Previously on “le blog” I have written a piece about coffee culture and the continent, and that sentiment still holds strong in my region. Independent cafes and bars litter the streets, the only Starbucks I’ve seen is at Charles de Gaulle airport. The quality of coffee here is remarkable, compared to the hot watery plant drink that is offered elsewhere. However. Coffee should be handled with CARE. Traditionally coffee is a digestif for after a meal. That should be all I need to tell you. If you are not used to the digestif strength coffee, you are in for a treat. (That was most definitely sarcasm). Be sure you know where the public toilets are, as you may have a wee brown-hued accident. (I pray to the deities this will not happen to me, a near miss is enough to thank you but that is another story that involves cheese).
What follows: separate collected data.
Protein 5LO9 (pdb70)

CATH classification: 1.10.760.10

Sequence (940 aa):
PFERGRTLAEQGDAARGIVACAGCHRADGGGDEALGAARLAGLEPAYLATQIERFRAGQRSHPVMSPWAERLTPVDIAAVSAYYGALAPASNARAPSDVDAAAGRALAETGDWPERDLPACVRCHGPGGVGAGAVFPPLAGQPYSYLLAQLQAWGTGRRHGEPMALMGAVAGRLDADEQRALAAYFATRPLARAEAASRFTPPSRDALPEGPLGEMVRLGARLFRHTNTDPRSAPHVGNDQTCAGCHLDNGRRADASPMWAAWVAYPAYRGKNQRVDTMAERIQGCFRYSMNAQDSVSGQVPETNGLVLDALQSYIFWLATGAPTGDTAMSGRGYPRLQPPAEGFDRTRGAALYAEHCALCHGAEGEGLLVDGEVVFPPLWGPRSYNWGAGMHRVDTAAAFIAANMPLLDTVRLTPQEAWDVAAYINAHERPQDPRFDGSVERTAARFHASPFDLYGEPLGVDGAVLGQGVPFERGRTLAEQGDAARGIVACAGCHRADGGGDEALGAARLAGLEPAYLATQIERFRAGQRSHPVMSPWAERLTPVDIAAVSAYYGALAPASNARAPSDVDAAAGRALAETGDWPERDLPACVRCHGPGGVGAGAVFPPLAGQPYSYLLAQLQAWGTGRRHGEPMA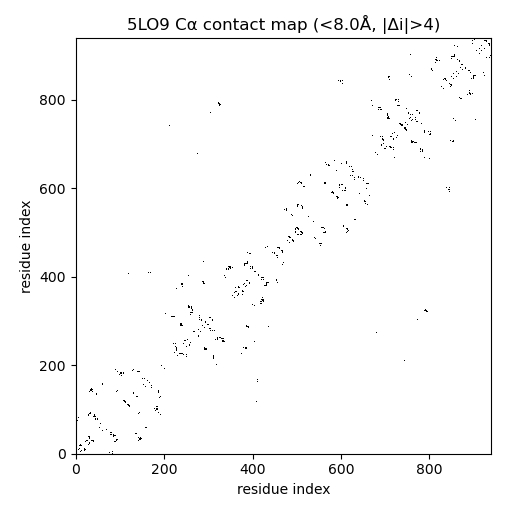LMGAVAGRLDADEQRALAAYFATRPLAAASRFTPPSRDALPEGPLGEMVRLGARLFRHTNTDPRSAPHVGNDQTCAGCHLDNGRRADASPMWAAWVAYPAYRGKNQRVDTMAERIQGCFRYSMNAQDSVSGQVPETNGLVLDALQSYIFWLATGAPTGDTAMSGRGYPRLQPPAEGFDRTRGAALYAEHCALCHGAEGEGLLVDGEVVFPPLWGPRSYNWGAGMHRVDTAAAFIAANMPLLDTVRLTPQEAWDVAAYINAHERPQDPRFDGSVERTAARFHASPFDLYGEPLGVDGAVLGQGVA

Foldseek 3Di:
DLVLLLCQQPQNDVVLPHGHVCVACNDQQAGDQVVLGWRLAQKQLLQQLVVLVCLVVQLADDPPCSVNSVSADPVSSSNNSVNRNPGDGHHPADADPVAALVLQVCQQPQNPCQPQLGGHVCLQQPDLQLGFPNLHTRLARIYLSNQLVVLVCLCVSNHADRPLRQSVSVSVRDDSNNSSNNSRNRNPDDNVPCVVVVADAFDDPVPADDDPLSVLLVVLLVCQQFVCPDPVRVQQFQFQDHNCQQCPSSQQFQQSQRLLLVQLAPQDQDPLVRDGDGPLRVVQVCSVFFRVRCNGNNNGRDDSPDSNVVSNNSNSVRRNPPPDHNPNCHHRHAFDFDDADPVAAALVLLLVVCVRFPCVACNNQQVGTDDPSHGSGQRLADARGTALQDPLLFLRRQLRSCQPCPPPRVSDHDDSNNSSHNSVNSSLEAYAANPPDPPDQVVCCVPRPPDPRRQRQFQRYDVRRGHHPGD/DLVLLLCCQVQNDVVLPGGHVCVACNNLQAGDQVVLGWRQAQKQLLQQLVVLVCLVVQLADDVVCSVNSVSDDPVNSSNNSVNRNPHDGHHPADADPPADLVLQCCQQPQRDCPPQLGGHVCLQCNDLQLGFPNLHTRLARIHLSNQLVVLVCLCPVNHADRALRVSVSVSVRDDSSNSSNNSRNRNPTDNLDPPADFFDDPVPADDDPLSVLLVVLLVCQQFVCPDPVRNQQFQFQDHNCQQCPSSQGFFQSARLLLVQQAPQDQDPQVRDGAGPLRVVQVCSVFQRVRCNGNNNGGDDSPDSNNSSNSSNSVRRNPPPDHNPNCRHRHAFDFDDADPVAAALVLQLVVCVRFPCSACNNQLPGTDDPSHGSGARLADARGTAQQDPLLFLRRVLRSCQVCPPPRVSDHDDSNNSSHNSVNSSQEEYAANPPDDPDQCVCCVPNPPDPRHQRQFQRYDVSHHYHPGHD

Nearest PDB structures (foldseek):
  5lo9-assembly1_A  TM=1.002E+00  e=2.413E-90  Marichromatium purpuratum 984
  5lo9-assembly1_B  TM=9.982E-01  e=5.476E-86  Marichromatium purpuratum 984
  4wqb-assembly1_A  TM=9.473E-01  e=3.267E-19  Allochromatium vinosum DSM 180
  4v2k-assembly1_A-2  TM=9.397E-01  e=5.280E-19  Allochromatium vinosum
  8smr-assembly1_N  TM=8.900E-01  e=9.786E-10  Pseudomonas aeruginosa

Radius of gyration: 38.49 Å; Cα contacts (8 Å, |Δi|>4): 1993; chains: 2; bounding box: 66×100×102 Å

Organism: NCBI:txid765910

InterPro domains:
  IPR009056 Cytochrome c-like domain [PF00034] (127-209)
  IPR009056 Cytochrome c-like domain [PF13442] (43-106)
  IPR009056 Cytochrome c-like domain [PF13442] (415-493)
  IPR009056 Cytochrome c-like domain [PS51007] (30-111)
  IPR009056 Cytochrome c-like domain [PS51007] (122-213)
  IPR009056 Cytochrome c-like domain [PS51007] (412-497)
  IPR036909 Cytochrome c-like domain superfamily [G3DSA:1.10.760.10] (25-110)
  IPR036909 Cytochrome c-like domain superfamily [G3DSA:1.10.760.10] (120-211)
  IPR036909 Cytochrome c-like domain superfamily [G3DSA:1.10.760.10] (261-399)
  IPR036909 Cytochrome c-like domain superfamily [G3DSA:1.10.760.10] (403-516)
  IPR036909 Cytochrome c-like domain superfamily [SSF46626] (22-108)
  IPR036909 Cytochrome c-like domain superfamily [SSF46626] (142-213)
  IPR036909 Cytochrome c-like domain superfamily [SSF46626] (278-392)
  IPR036909 Cytochrome c-like domain superfamily [SSF46626] (405-503)
  IPR050597 Cytochrome c Oxidase Subunit [PTHR33751] (5-212)

B-factor: mean 51.84, std 15.22, range [24.84, 135.63]

Secondary structure (DSSP, 8-state):
-HHHHHHHHHT-BTTTTB--THHHH-TTS--BTTTTBPP-TT--HHHHHHHHHHHHHTSB--TTTHHHHHH--HHHHHHHHHHHHHSPP-------TTS-THHHHHHHHH-BHHHH-B--HHHHH-GGGS-BTTTB---TT--HHHHHHHHHHHHHTSB---GGGHHHHHHTT--HHHHHHHHHHHHTS----TTTTT---PPPSS-PPSTHHHHHHHHHHHHHHSTTTSTTTGGG--SS--GGGTSHHHHT-TTS--SHHHHTT-SEEETTTTEEE-HHHHHHHHHHTTS-GGGSSS-SPPPTTSHHHHHHHHHHHHHTTTPBTT-TT-TT-S-PPPPPPTT---HHHHHHHHHHHTHHHH-TTS--EEETTEEEE---SSTTS--TTSGGGSHHHHHHHHHHH-SSSTT----HHHHHHHHHHHTTS--SPPTT--S-HHHHHHHH--STT--TTSS-SGGGPPS----/-HHHHHHHHHT-BTTTTB--THHHH-TTS--BTTTTBPP-TT--HHHHHHHHHHHHHTSB--TTTHHHHHT--HHHHHHHHHHHHHSPP-------TTS-THHHHHHHHH-BHHHH-B--THHHH-GGG--BTTTB---TT--HHHHHHHHHHHHHTSB--SGGGHHHHHHTT--HHHHHHHHHHHHTS----TTS--PPPTT-PPSTHHHHHHHHHHHHHHSTTTSTTTGGG--SS--HHHHSHHHHT-TTS--SHHHHTT-SEEETTTTEEE-HHHHHHHHHHTTS-GGGSSS-SPPPTTSHHHHHHHHHHHHHTTTPBTT-TT-TT-SSPPPPPPTT---HHHHHHHHHHHTHHHH-TTS--EEETTEEEE---SSTTS--TTSGGGSHHHHHHHHHHH-SSSTT----HHHHHHHHHHHTTS--SPPTT--S-HHHHHHHH--STT--TTSS-SGGGPPS-----

Solvent-accessible surface area: 40395 Å² total; per-residue (Å²): 129,72,106,94,0,83,66,3,2,90,138,11,44,101,102,118,37,11,79,26,34,23,60,40,22,110,87,64,0,0,0,22,35,104,92,21,11,11,11,29,0,28,5,82,53,59,27,13,21,52,15,20,98,32,25,98,77,43,45,19,85,73,120,75,48,34,54,80,0,126,132,18,34,100,89,0,8,62,4,7,5,37,10,7,22,68,38,78,72,19,41,37,30,205,29,39,122,126,31,97,25,71,62,0,160,62,15,0,56,38,11,25,16,77,87,65,30,6,12,6,30,12,58,27,19,0,40,29,0,42,8,2,32,43,63,14,25,12,30,0,0,6,0,23,34,28,16,23,42,25,22,87,20,31,40,86,48,176,14,94,36,26,53,46,58,25,38,26,20,27,2,61,65,21,82,56,98,36,16,84,7,7,1,0,13,4,6,65,69,94,44,122,137,29,160,99,62,100,84,40,92,22,26,61,97,140,58,47,41,168,46,60,27,4,106,24,0,128,30,0,24,109,0,6,45,50,0,23,44,9,111,128,0,28,48,36,14,3,4,21,8,9,24,2,18,28,32,11,17,18,0,28,46,24,35,0,23,2,22,3,0,15,23,1,2,16,4,23,97,34,54,91,67,148,92,11,3,11,17,11,20,75,18,23,14,45,3,102,25,32,8,0,2,72,87,12,146,38,36,118,43,3,141,26,49,21,76,10,0,2,0,3,17,0,4,2,12,16,0,0,59,45,1,49,3,25,52,82,83,22,59,6,86,20,42,53,226,35,154,66,26,111,173,33,57,67,93,109,96,0,35,61,20,4,70,130,41,20,21,59,30,24,11,80,133,0,103,10,53,66,21,124,40,39,14,14,12,26,3,27,24,13,75,105,0,10,0,0,2,0,36,24,7,72,0,36,43,2,0,6,16,15,18,33,6,36,16,30,10,50,50,36,94,15,67,75,68,37,0,6,3,1,0,0,43,9,0,9,43,48,0,2,30,2,22,45,73,90,58,44,26,153,136,0,16,66,143,62,9,90,29,116,44,5,12,4,21,80,83,52,26,127,153,40,50,56,1,0,102,14,122,125,71,93,69,0,88,57,1,1,91,134,13,27,105,99,151,34,11,77,27,32,21,65,41,22,111,75,66,0,0,0,21,37,102,89,25,12,11,10,28,0,30,5,78,52,59,26,11,26,57,16,20,82,31,21,82,72,47,52,19,90,79,121,77,49,16,49,78,0,109,121,14,51,100,110,2,9,64,7,6,3,37,10,5,22,68,40,78,70,22,40,37,29,206,24,40,122,128,32,101,28,72,62,0,155,60,13,0,51,46,12,28,18,83,129,64,51,5,12,5,28,12,55,26,20,0,40,27,0,37,8,2,26,42,60,14,26,12,30,0,1,6,0,27,35,25,14,20,44,26,22,93,18,33,42,89,50,179,16,96,34,27,51,50,60,27,34,29,21,29,2,61,66,20,85,54,99,37,16,90,6,7,1,0,12,4,9,67,71,90,52,116,95,98,121,101,45,102,22,25,63,99,140,62,42,39,170,44,57,27,0,124,23,0,145,21,0,26,114,0,6,48,57,0,23,48,3,108,104,0,27,47,36,15,5,4,23,8,8,24,2,18,28,35,13,17,18,0,29,55,22,34,0,23,2,19,2,0,16,25,1,2,16,3,20,90,31,60,91,59,142,92,9,4,10,15,10,18,77,19,24,15,40,3,109,18,31,6,1,2,70,96,14,145,48,29,127,39,3,148,21,37,25,90,9,0,4,0,3,17,0,3,3,10,17,0,0,63,44,0,50,3,23,54,78,81,20,64,8,88,22,40,52,228,30,158,69,25,105,139,30,58,67,94,107,148,0,35,54,12,4,74,126,37,22,22,53,30,24,10,76,132,0,98,13,50,65,23,118,36,40,14,13,11,28,3,28,25,13,76,102,0,10,0,0,3,0,35,26,8,75,0,37,42,2,0,7,16,16,20,33,6,35,15,31,10,57,59,38,96,14,74,76,60,55,0,5,6,0,0,0,45,11,0,9,42,48,0,2,35,2,26,41,77,48,58,20,17,122,133,0,16,72,154,65,8,90,31,113,46,10,9,5,23,92,74,50,18,130,154,39,53,49,1,0,104,12,72,152

Structure (mmCIF, N/CA/C/O backbone):
data_5LO9
#
_entry.id   5LO9
#
_cell.length_a   159.753
_cell.length_b   159.753
_cell.length_c   393.086
_cell.angle_alpha   90.00
_cell.angle_beta   90.00
_cell.angle_gamma   120.00
#
_symmetry.space_group_name_H-M   'H 3 2'
#
loop_
_entity.id
_entity.type
_entity.pdbx_description
1 polymer 'Cytochrome C'
2 non-polymer 'HEME C'
3 non-polymer 'CHLORIDE ION'
4 non-polymer S-1,2-PROPANEDIOL
5 non-polymer THIOSULFATE
6 non-polymer 1,2-ETHANEDIOL
7 non-polymer 'TRIETHYLENE GLYCOL'
8 water water
#
loop_
_atom_site.group_PDB
_atom_site.id
_atom_site.type_symbol
_atom_site.label_atom_id
_atom_site.label_alt_id
_atom_site.label_comp_id
_atom_site.label_asym_id
_atom_site.label_entity_id
_atom_site.label_seq_id
_atom_site.pdbx_PDB_ins_code
_atom_site.Cartn_x
_atom_site.Cartn_y
_atom_site.Cartn_z
_atom_site.occupancy
_atom_site.B_iso_or_equiv
_atom_site.auth_seq_id
_atom_site.auth_comp_id
_atom_site.auth_asym_id
_atom_site.auth_atom_id
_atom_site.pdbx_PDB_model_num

Long gone are my days of frivolous flavored lattes and expensive low-fat vanilla almond milk, hold the foam, lattes with an extra shot of espresso. Instead, a simple coffee with a singular cube of sugar tickles my fancy, with special occasions calling for a cafe liegois. But that’s only the really special occasions. So Saturdays in Granville. Coffee at home is also a grand affair here, cafetières or french presses as they are known in the North Americas, are a common kitchen feature, as well as various coffee makers. Over the years I have become familiar with many different styles of coffee making, such as drip coffee, machine coffee, instant, you name it, but nothing for me beats a fresh cafetière in the morning. 

If you want to know more about the caffeinated nature of the European continent, you can read more here.

Do you like cheese?

What is also a common course in a french meal apart from coffee? Cheese. Le Fromage. A common misconception about fromage, or when people try to speak french and say omelette du fromage, you are actually saying the cheese’s omelette. the correct form of saying this phrase is Omelette AU fromage. 

Now that misnomer is out of the way I can share with you the wonder of cheese here in Normandy. Normandy is home to a lot of soft squishy cheeses, such as camembert. I talk more about it in my last Normandy themed post here. I feel like I can not leave the house without having all my senses plunged into a cheesy wonderland. Every proper meal has a cheese course, a light snack is biscuits with cheese, cheese factories dominant the landscape amidst the fields of cows and corn. Supermarkets have long aisles dedicated to the stuff, as well as a magical cheese counter, with cheeses the size of a labrador. Safe to say, if you don’t like cheese or are lactose intolerant, you will not have a good time.

Free healthcare you say?

Something I was completely unaware of when moving here was the healthcare. I imagined I would have to pay for appointments and medications, a more reasonable price than the states of course, but I was aware I would have to set money aside for my ailments. I’m the kind of person who doesn’t really think about that when I really should, so imagine my surprise, when I’m completing my entrepreneur paperwork, and find out that I can claim back my money spent on doctors and medication from the government. Not only am I eligible for a Carte Vitale, the french health card, but also my rheumatoid condition is considered an illness of the state or something. This means that anything medical related to my illness is covered. Anything. Including the medication, I had to pay $4000 for in Canada. 

Quality of life is valued so highly here, doctors do not turn you away when you are in pain. You aren’t too young for operations that can aid the quality of life. I honestly could cry at the health coverage here it is that good. I should mention that there are stipulations to getting your Carte Vitale here, its not just instant free healthcare. You do have to be responsible for your taxes and the usual, so make sure you are on time with your filings and what not.

What now?

Well here’s to hoping I can get some freelance work at this difficult time and hopefully complete a TEFL course! I look forward to sharing my adventures and photos here in the upcoming months so stay tuned for more vivacious posts

Thanks for reading and have an excellent day!